Green Bay's opponent this Sunday night is one that Rodgers has repeatedly torched over the years: The Chicago Bears. Adams obviously played a significant role in those thrashings, though, and he's no longer around. Perhaps the return of Allen Lazard to the lineup will change things, if he's fully recovered from his ankle injury. Perhaps simply seeing those dark blue helmets with the burnt orange "C" on them will make things snap back into place.
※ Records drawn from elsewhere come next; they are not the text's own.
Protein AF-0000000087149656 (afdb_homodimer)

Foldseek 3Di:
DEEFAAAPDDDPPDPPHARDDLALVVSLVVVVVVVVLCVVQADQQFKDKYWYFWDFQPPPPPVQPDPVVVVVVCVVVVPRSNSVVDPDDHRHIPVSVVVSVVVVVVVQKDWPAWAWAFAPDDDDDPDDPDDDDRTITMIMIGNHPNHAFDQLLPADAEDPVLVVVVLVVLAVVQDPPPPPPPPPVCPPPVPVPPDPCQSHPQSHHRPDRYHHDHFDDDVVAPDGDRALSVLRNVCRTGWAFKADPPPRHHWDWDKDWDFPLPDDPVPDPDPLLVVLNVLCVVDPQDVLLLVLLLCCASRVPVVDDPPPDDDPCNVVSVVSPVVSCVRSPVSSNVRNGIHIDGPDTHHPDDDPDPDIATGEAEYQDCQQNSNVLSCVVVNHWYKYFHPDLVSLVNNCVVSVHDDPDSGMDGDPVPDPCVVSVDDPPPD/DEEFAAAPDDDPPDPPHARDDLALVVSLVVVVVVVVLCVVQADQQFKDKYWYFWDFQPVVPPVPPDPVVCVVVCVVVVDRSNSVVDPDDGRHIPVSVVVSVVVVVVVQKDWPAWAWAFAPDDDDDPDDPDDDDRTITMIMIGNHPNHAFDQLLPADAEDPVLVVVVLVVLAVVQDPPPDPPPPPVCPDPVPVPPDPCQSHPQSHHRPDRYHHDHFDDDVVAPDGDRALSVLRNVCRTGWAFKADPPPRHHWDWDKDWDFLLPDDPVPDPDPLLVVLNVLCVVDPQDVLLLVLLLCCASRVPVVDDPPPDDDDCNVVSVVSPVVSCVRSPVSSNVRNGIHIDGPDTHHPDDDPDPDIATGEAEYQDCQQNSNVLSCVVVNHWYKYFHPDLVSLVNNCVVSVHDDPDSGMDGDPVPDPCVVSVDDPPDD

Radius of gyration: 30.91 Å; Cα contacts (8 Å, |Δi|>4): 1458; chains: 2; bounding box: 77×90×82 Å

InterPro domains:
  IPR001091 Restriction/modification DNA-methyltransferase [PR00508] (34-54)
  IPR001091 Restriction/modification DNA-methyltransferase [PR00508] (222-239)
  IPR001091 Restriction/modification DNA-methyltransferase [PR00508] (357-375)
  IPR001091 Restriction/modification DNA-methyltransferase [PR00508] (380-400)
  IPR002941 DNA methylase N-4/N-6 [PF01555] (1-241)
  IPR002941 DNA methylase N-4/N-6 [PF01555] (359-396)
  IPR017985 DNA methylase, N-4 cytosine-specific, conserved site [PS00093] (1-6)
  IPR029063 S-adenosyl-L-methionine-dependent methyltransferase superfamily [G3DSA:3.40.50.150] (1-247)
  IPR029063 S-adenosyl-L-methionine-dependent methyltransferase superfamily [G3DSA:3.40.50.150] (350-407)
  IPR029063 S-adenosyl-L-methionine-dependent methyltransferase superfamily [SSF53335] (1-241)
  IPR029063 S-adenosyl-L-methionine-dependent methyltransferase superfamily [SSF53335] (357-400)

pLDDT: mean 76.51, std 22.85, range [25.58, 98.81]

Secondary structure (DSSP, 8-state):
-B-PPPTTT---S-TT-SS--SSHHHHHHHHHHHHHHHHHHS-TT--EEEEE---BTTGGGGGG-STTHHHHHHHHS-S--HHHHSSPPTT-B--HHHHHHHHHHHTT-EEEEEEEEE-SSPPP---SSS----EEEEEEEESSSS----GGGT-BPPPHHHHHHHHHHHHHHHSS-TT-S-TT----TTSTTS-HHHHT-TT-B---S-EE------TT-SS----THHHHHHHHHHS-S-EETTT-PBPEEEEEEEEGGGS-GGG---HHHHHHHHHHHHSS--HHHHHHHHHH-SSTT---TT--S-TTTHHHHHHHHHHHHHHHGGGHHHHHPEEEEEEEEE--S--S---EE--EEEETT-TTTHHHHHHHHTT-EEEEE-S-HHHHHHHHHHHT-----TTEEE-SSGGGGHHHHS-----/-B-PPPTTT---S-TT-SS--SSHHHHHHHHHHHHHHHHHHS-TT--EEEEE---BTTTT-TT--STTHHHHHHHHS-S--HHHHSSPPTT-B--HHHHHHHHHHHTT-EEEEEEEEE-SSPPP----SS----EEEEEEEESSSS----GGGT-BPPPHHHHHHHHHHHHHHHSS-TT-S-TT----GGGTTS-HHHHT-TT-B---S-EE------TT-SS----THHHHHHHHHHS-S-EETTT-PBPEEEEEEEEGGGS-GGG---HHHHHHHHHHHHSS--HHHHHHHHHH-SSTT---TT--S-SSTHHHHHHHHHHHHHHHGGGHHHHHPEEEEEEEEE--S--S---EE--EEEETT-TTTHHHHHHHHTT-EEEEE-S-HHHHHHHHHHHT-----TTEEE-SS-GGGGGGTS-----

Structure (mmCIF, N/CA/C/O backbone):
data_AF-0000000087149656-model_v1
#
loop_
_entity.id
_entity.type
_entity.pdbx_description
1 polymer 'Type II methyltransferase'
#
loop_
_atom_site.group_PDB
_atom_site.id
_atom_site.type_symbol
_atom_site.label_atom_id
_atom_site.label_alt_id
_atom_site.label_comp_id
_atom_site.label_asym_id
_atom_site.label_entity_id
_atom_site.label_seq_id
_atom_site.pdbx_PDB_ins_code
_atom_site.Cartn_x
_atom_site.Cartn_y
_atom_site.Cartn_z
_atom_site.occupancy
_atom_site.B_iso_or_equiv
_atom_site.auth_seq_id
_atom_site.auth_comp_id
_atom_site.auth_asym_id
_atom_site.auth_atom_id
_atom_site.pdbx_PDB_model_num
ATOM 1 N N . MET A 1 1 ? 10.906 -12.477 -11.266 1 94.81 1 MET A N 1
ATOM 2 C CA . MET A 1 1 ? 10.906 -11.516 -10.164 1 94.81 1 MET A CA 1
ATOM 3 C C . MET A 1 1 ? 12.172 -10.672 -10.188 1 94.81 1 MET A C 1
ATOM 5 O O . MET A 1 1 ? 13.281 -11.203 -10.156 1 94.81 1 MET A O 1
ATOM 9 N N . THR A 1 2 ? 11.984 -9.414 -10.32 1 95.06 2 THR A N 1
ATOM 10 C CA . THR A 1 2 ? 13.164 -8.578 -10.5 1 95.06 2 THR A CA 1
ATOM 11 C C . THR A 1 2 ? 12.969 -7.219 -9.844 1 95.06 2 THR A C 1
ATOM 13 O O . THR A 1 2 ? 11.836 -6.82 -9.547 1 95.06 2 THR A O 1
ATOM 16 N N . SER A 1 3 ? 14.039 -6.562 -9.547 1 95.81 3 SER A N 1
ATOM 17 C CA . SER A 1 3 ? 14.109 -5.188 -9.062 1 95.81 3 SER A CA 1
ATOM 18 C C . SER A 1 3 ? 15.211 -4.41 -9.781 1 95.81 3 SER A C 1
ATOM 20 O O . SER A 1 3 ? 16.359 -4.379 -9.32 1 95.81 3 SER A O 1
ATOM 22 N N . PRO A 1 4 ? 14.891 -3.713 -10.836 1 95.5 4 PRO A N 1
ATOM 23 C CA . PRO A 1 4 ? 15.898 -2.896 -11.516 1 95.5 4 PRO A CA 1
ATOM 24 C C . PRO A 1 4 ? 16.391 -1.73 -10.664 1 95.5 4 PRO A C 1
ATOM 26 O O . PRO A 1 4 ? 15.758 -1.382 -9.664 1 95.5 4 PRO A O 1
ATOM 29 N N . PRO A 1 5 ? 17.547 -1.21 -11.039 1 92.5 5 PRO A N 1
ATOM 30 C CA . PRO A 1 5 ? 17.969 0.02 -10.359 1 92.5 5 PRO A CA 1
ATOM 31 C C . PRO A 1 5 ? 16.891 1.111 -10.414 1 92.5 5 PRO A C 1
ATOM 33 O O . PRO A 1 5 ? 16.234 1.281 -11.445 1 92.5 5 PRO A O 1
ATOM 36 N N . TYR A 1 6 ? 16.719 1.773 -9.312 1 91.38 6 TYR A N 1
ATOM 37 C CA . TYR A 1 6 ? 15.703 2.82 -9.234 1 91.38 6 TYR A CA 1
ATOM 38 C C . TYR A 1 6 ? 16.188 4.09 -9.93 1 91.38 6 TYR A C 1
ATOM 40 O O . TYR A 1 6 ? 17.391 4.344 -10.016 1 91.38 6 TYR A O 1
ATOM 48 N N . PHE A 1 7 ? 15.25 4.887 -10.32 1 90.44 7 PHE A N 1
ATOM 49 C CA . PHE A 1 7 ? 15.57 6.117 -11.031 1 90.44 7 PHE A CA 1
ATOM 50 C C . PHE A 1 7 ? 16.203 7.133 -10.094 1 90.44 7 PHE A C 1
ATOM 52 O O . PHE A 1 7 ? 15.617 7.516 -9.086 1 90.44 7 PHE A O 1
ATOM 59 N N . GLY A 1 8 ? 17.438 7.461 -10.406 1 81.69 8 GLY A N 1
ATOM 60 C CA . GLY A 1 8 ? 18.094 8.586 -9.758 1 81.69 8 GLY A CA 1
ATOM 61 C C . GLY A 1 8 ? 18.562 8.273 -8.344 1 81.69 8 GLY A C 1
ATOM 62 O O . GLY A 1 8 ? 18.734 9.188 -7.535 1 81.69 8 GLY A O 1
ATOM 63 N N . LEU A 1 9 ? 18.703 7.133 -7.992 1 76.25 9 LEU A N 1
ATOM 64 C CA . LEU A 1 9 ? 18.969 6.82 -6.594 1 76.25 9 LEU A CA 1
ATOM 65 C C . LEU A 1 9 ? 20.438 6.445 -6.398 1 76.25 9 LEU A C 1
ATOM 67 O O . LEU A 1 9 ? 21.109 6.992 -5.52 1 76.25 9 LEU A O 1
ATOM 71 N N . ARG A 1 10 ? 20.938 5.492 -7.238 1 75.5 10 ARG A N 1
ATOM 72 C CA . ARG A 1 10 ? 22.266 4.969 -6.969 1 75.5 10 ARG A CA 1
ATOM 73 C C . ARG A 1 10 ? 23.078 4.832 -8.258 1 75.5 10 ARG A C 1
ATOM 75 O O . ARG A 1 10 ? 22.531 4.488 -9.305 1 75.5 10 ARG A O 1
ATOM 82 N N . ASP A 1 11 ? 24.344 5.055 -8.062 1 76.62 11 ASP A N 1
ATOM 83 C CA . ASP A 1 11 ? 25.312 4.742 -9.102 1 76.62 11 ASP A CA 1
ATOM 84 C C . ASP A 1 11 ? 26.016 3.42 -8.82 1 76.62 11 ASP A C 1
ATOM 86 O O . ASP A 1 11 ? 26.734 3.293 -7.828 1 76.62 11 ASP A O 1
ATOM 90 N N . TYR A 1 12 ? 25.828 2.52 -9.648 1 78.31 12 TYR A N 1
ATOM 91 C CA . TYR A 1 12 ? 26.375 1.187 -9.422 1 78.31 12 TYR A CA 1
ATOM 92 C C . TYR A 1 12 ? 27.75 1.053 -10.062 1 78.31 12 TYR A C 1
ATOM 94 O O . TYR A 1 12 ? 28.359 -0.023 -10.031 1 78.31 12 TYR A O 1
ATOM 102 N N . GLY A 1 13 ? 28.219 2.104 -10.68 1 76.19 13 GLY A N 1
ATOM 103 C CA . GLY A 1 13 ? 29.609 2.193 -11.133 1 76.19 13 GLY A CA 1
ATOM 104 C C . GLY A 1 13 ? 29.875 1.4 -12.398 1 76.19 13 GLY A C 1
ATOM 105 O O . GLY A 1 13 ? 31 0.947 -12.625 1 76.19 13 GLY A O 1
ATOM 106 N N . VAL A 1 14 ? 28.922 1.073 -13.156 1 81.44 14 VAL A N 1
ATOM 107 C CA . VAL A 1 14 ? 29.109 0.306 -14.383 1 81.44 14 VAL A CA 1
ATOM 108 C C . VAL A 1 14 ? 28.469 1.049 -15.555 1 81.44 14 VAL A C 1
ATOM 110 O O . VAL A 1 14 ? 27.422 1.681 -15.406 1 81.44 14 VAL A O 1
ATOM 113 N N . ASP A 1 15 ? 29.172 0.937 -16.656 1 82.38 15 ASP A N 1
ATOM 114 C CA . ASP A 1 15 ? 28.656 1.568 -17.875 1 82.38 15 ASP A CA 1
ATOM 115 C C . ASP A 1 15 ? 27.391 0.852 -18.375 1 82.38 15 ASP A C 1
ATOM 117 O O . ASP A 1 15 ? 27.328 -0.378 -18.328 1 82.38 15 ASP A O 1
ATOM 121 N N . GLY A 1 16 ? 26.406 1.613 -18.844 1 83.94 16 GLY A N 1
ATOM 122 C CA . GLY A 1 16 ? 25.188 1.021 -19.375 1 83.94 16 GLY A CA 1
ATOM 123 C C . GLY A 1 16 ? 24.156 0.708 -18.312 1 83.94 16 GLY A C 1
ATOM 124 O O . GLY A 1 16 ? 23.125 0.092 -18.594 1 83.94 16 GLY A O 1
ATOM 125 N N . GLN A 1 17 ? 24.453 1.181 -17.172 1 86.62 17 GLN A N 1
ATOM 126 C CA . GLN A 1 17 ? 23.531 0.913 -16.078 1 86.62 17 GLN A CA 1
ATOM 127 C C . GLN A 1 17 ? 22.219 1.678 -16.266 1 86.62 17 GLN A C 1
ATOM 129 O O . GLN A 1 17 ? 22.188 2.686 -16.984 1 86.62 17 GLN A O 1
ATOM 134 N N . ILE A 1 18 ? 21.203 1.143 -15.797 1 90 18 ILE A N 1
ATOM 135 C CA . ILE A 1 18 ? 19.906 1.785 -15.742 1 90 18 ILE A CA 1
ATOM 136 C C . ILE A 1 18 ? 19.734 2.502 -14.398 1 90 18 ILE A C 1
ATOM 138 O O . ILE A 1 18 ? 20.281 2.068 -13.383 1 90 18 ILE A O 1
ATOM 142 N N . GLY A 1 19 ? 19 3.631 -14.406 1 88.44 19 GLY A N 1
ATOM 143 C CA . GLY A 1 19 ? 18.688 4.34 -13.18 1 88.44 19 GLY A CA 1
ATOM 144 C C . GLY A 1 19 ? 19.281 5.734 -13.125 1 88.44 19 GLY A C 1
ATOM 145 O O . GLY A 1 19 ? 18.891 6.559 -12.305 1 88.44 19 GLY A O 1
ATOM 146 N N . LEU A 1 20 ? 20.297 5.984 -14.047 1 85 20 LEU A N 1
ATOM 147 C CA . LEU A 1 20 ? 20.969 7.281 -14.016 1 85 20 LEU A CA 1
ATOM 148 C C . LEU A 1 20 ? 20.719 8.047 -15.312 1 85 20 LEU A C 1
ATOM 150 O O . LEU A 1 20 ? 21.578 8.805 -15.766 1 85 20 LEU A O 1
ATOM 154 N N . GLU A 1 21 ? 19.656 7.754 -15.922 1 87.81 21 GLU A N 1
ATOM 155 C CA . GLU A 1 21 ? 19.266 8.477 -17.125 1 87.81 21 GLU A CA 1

It's possible, maybe even likely, that we'll look back in Week 1 as an aberration, the same way we did when the Packers struggled badly against the New Orleans Saints last year. But taking a player like Adams out of the offense doesn't just get fixed by the passage of time from one week to the next. Green Bay needs to get its offensive line back in correct shape, its rookie receivers to play at a higher level, and its star quarterback to be content taking what the defense gives him until the opportunity to take more.